ACTIVITY - Your answer should be only the lines below from the one with "ATOM 258 O O" to the one with "ATOM 263 C C", repeated exactly, ends included.

*** Begin section ***

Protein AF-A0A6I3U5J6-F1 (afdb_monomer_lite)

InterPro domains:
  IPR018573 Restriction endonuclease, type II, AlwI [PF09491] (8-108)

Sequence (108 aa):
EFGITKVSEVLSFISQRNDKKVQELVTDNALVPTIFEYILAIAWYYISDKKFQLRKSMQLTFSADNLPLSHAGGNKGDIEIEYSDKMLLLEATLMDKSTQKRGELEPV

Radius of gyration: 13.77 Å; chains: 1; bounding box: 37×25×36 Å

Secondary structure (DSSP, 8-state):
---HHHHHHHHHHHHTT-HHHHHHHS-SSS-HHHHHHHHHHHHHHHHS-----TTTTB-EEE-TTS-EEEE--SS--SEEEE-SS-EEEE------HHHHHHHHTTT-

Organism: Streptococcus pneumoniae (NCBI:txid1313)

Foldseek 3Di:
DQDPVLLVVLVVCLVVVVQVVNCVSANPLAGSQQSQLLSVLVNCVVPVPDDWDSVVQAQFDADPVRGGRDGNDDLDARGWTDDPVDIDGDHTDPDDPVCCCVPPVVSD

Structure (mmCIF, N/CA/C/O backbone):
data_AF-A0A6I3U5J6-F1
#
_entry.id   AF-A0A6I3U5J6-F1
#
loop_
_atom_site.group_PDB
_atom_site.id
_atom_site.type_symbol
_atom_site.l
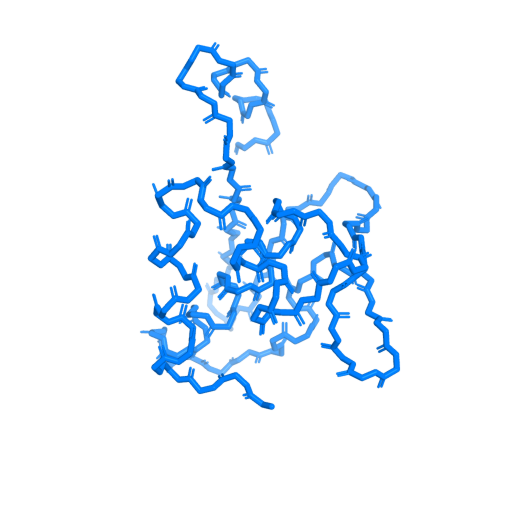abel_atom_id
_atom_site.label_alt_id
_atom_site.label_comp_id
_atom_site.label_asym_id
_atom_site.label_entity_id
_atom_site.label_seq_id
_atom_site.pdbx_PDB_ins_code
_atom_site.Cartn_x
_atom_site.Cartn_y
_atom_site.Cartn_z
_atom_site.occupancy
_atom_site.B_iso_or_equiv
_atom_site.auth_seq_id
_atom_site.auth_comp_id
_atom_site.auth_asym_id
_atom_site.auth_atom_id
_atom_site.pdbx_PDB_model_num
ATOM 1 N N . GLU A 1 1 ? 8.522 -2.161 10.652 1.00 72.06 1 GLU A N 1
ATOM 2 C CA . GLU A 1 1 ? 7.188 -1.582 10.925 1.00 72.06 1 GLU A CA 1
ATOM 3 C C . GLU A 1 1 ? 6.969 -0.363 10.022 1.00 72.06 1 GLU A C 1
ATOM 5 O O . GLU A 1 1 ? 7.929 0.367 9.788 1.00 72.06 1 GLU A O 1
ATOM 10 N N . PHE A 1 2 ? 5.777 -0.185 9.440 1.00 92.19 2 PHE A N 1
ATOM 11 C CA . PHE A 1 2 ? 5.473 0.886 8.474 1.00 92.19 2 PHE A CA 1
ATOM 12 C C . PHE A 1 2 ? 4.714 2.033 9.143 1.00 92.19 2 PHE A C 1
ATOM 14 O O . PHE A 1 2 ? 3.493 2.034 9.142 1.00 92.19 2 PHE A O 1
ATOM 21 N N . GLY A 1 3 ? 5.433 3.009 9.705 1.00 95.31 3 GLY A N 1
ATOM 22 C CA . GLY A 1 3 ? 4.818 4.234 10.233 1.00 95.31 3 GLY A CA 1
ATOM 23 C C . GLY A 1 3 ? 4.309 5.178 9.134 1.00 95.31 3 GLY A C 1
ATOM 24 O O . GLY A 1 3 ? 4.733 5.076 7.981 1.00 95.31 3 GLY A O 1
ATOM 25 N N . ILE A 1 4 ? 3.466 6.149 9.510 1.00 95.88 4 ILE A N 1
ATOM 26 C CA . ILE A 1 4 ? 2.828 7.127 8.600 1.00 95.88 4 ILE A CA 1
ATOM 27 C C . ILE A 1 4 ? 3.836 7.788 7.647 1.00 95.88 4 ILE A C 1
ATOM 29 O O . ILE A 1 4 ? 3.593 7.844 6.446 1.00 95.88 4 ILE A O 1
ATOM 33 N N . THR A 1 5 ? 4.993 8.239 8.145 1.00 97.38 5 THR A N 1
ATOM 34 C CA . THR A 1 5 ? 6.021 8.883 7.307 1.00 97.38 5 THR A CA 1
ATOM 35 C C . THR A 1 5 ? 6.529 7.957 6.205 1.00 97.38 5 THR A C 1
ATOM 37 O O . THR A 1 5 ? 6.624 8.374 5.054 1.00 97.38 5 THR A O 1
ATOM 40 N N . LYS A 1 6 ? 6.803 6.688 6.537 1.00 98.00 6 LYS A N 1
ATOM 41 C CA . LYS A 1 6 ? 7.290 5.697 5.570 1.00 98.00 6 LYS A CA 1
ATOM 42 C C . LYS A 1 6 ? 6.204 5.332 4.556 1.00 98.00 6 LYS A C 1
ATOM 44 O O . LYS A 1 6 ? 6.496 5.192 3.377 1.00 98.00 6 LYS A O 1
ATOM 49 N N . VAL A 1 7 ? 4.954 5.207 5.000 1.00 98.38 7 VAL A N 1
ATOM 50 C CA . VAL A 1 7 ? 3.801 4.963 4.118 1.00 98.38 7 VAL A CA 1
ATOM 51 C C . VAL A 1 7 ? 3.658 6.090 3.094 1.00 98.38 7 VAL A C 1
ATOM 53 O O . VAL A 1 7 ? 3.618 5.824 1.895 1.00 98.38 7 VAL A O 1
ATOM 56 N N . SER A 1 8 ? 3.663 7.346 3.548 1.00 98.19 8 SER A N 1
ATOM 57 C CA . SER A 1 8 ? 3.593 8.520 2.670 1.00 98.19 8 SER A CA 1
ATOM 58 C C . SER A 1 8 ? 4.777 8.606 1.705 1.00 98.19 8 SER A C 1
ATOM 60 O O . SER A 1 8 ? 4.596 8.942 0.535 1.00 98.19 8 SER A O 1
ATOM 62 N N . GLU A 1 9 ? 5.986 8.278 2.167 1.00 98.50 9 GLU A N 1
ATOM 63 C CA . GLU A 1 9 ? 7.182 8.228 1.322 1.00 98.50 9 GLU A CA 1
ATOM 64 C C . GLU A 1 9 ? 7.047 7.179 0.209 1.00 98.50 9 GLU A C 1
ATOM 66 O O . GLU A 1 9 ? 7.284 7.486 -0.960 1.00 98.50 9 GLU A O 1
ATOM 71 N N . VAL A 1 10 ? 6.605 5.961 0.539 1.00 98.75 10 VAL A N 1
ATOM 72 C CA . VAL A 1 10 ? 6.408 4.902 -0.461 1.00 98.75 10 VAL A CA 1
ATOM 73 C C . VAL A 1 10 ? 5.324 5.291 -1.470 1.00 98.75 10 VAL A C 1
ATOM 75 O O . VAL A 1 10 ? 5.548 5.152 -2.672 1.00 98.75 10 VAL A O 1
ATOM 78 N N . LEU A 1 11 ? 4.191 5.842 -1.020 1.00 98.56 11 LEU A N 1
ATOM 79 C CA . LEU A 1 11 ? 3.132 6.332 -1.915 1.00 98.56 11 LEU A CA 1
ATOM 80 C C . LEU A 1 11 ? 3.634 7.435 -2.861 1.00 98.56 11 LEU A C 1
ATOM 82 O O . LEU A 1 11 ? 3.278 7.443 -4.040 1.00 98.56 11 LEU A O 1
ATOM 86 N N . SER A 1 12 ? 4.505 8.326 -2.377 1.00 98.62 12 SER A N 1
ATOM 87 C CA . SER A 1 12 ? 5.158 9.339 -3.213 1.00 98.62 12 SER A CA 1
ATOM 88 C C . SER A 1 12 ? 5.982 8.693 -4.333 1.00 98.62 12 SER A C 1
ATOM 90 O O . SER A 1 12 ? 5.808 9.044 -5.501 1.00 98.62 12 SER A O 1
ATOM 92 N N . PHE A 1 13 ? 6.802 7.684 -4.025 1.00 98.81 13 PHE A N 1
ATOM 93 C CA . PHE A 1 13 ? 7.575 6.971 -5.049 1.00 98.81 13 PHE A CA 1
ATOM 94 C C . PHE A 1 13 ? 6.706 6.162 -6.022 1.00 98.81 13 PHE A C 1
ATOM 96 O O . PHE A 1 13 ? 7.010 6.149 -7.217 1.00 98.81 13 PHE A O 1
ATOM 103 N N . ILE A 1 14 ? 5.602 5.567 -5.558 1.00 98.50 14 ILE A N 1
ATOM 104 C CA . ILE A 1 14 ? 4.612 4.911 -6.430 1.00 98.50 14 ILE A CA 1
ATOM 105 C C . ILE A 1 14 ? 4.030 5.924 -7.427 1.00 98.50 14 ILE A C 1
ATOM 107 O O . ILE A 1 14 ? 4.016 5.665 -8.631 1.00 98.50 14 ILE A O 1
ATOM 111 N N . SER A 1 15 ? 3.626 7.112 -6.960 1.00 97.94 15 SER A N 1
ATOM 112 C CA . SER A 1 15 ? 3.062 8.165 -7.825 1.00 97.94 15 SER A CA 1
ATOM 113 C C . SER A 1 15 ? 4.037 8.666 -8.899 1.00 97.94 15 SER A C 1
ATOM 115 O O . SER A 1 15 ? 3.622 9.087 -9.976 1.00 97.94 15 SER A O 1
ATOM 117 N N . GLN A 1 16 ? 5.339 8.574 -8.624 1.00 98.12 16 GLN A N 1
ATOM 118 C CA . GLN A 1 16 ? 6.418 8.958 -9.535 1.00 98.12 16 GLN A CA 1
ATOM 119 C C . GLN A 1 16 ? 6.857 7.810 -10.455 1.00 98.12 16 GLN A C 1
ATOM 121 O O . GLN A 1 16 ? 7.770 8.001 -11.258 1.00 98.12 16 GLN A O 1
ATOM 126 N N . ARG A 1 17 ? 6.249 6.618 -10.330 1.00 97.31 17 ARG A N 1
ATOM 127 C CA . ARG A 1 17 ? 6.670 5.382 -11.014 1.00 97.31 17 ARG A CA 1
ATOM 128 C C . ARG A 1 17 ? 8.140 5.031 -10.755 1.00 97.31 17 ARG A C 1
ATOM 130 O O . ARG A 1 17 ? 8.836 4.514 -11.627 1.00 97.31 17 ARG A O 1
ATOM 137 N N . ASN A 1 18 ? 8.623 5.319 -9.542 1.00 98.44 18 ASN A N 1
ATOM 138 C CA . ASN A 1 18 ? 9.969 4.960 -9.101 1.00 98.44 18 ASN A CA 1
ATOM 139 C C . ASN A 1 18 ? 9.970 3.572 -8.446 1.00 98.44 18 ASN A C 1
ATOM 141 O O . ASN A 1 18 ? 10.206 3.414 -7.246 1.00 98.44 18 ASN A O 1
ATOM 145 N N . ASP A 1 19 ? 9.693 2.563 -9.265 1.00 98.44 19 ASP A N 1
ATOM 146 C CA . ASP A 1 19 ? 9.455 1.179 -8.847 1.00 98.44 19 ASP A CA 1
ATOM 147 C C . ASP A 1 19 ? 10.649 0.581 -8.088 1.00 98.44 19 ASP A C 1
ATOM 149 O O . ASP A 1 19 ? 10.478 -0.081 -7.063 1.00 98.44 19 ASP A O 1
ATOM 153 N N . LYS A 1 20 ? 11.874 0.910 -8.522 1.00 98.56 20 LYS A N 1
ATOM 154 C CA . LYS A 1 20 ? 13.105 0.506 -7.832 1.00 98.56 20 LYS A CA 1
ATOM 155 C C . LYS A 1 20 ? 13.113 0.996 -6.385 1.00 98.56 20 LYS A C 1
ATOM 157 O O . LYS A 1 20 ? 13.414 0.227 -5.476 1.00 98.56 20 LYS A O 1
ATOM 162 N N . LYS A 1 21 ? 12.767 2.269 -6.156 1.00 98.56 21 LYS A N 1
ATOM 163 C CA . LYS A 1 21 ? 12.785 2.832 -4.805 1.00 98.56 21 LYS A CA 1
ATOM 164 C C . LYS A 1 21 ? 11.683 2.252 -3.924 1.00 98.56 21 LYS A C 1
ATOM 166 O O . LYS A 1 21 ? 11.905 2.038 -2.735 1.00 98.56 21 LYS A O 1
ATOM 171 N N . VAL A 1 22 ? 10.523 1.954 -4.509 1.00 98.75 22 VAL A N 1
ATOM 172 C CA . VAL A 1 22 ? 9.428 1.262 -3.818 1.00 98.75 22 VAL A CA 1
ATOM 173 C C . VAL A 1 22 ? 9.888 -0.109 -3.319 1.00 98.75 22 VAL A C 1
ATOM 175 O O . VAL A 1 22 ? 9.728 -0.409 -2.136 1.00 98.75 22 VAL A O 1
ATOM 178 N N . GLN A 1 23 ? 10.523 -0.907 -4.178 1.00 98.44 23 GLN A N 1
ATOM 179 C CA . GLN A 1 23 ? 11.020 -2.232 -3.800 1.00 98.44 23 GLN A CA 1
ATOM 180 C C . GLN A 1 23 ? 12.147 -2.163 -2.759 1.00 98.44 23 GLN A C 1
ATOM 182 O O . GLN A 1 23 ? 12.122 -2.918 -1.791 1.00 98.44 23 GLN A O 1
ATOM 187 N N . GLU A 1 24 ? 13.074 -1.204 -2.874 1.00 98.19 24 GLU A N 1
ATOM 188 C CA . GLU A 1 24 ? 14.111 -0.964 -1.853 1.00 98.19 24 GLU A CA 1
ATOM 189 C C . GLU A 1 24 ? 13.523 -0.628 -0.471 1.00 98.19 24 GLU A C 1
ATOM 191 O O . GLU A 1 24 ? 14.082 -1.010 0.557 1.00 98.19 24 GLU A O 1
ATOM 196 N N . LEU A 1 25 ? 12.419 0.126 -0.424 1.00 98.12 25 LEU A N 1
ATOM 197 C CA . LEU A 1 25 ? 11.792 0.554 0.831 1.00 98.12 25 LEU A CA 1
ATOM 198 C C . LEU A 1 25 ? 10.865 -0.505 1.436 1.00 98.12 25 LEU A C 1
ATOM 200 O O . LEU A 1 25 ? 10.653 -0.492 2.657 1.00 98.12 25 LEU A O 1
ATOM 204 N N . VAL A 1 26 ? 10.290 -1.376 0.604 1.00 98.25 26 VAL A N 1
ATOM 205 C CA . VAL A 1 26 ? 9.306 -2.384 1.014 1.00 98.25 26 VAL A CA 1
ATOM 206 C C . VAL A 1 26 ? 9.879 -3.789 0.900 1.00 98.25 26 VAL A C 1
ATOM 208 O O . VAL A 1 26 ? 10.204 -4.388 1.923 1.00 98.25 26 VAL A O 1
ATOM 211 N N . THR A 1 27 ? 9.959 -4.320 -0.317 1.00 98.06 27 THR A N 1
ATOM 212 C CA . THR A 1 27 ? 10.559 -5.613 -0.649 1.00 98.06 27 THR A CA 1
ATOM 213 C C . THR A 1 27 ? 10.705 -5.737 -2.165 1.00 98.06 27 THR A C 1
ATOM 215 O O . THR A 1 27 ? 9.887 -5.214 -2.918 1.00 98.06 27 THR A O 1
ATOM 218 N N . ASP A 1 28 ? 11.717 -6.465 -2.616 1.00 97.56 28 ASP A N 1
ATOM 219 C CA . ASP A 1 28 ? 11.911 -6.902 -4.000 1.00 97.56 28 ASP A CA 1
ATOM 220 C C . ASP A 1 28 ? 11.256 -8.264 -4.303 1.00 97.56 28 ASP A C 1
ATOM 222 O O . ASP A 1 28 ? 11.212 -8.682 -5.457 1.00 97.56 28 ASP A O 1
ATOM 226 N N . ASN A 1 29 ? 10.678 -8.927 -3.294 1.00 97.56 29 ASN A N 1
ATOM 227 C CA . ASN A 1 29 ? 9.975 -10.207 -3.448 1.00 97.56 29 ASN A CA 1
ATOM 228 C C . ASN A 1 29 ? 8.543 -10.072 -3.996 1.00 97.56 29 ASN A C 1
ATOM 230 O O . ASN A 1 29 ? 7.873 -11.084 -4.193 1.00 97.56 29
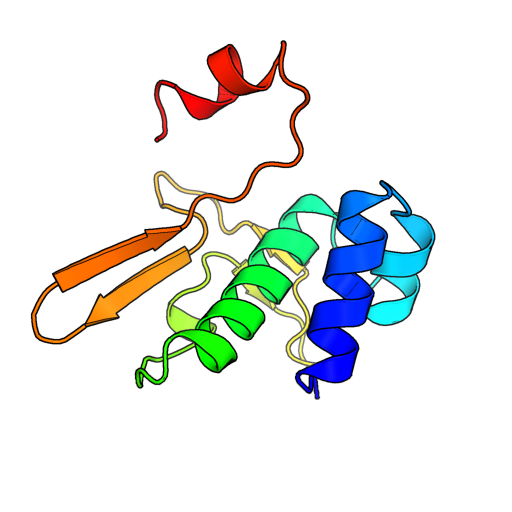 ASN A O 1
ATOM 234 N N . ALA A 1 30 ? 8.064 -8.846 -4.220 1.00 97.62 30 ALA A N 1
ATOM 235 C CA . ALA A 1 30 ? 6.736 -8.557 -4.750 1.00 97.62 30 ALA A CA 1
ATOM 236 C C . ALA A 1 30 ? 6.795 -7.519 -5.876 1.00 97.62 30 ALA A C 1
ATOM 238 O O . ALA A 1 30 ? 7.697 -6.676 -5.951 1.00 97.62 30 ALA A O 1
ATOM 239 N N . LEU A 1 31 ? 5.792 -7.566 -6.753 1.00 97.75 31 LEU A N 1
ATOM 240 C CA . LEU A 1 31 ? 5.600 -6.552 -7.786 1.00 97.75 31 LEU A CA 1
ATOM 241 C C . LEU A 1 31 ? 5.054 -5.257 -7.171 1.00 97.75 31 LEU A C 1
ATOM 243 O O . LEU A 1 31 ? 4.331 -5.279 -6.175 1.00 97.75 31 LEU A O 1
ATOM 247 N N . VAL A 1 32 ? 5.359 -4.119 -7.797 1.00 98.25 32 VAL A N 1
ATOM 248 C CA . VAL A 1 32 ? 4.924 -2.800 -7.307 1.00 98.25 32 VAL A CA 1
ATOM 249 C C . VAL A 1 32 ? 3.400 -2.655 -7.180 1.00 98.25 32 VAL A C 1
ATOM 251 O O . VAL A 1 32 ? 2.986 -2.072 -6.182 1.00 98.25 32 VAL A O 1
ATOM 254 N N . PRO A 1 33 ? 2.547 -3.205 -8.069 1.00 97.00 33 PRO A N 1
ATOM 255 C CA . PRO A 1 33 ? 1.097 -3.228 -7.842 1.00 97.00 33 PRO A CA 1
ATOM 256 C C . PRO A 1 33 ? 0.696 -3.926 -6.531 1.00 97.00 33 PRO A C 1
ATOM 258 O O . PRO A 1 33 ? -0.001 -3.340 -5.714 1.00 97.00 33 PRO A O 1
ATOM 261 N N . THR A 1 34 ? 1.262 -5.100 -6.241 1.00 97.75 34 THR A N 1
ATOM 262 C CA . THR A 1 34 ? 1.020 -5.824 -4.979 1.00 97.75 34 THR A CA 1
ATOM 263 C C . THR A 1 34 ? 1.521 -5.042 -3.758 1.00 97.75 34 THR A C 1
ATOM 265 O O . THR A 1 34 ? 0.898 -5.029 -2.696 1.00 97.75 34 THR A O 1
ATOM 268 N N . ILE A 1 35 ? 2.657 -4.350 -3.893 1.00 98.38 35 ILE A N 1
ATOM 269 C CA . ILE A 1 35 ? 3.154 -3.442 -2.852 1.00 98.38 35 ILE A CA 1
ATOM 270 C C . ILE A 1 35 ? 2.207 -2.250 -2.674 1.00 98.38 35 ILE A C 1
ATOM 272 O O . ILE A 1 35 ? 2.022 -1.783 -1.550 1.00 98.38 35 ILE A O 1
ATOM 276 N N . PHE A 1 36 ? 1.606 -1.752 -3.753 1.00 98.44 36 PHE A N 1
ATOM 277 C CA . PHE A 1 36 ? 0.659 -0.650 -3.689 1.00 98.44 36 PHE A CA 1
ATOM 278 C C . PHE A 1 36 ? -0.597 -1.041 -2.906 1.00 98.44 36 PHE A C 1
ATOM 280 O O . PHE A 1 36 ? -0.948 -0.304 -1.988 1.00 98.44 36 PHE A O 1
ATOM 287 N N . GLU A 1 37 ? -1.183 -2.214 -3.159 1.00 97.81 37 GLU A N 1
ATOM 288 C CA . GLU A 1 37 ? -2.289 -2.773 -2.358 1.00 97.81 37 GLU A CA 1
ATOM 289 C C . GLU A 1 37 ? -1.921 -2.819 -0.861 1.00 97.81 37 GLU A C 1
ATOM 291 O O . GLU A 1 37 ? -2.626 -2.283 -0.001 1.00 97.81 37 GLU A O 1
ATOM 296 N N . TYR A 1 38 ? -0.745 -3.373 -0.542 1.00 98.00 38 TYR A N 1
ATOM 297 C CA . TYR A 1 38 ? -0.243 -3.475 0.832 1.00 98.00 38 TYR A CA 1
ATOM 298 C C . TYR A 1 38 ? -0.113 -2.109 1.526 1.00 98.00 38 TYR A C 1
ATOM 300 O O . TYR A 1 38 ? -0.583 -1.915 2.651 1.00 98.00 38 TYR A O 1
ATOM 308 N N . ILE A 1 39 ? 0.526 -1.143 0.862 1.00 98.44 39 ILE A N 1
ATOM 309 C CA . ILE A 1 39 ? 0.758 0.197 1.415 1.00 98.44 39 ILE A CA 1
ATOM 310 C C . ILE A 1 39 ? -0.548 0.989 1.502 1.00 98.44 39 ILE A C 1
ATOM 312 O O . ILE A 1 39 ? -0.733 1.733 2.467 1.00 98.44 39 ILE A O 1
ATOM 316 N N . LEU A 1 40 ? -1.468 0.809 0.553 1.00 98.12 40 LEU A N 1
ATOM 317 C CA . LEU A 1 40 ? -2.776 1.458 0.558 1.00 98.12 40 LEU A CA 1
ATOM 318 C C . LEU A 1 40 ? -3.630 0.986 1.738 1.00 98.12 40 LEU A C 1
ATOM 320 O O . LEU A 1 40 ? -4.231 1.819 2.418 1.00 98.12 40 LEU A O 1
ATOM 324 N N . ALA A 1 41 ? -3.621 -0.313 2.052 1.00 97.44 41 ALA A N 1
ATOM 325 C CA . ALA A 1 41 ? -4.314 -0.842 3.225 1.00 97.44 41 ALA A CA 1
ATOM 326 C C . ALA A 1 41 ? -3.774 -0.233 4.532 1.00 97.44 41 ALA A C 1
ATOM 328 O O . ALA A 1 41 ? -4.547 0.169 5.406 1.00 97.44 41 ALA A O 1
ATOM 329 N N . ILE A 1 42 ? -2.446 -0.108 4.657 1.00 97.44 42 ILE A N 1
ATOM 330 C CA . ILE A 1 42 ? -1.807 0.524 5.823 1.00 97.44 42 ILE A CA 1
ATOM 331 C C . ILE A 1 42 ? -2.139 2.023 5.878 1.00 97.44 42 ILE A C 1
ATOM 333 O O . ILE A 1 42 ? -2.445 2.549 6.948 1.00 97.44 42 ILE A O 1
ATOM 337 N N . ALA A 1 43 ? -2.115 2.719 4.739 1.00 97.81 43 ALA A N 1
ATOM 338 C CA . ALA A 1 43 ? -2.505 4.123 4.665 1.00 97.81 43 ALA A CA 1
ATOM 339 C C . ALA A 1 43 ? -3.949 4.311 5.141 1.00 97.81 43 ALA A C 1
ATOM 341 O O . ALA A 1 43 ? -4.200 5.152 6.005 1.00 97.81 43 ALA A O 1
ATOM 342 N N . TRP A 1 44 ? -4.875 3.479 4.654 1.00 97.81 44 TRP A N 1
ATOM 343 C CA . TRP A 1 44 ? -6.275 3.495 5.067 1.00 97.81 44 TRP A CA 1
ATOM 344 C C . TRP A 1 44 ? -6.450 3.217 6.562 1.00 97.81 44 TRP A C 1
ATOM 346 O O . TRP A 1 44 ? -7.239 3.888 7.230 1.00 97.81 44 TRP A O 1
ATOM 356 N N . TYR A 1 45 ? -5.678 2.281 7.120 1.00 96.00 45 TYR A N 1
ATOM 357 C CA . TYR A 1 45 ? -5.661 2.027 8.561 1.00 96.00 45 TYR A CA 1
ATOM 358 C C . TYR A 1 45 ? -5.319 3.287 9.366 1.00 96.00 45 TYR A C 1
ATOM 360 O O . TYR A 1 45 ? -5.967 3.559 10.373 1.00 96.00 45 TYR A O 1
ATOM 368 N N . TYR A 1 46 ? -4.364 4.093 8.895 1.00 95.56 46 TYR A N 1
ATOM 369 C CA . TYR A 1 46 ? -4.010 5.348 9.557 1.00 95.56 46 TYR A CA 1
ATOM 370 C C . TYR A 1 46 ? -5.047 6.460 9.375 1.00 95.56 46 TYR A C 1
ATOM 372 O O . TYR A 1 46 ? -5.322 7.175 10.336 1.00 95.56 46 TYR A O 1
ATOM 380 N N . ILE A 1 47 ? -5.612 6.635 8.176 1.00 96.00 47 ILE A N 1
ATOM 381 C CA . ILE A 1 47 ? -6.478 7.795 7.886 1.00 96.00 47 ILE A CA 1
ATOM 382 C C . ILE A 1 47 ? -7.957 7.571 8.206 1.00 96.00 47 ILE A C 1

*** End section ***

RESULT -
ATOM 258 O O . PRO A 1 33 ? -0.001 -3.340 -5.714 1.00 97.00 33 PRO A O 1
ATOM 261 N N . THR A 1 34 ? 1.262 -5.100 -6.241 1.00 97.75 34 THR A N 1
ATOM 262 C CA . THR A 1 34 ? 1.020 -5.824 -4.979 1.00 97.75 34 THR A CA 1
ATOM 263 C C . THR A 1 34 ? 1.521 -5.042 -3.758 1.00 97.75 34 THR A C 1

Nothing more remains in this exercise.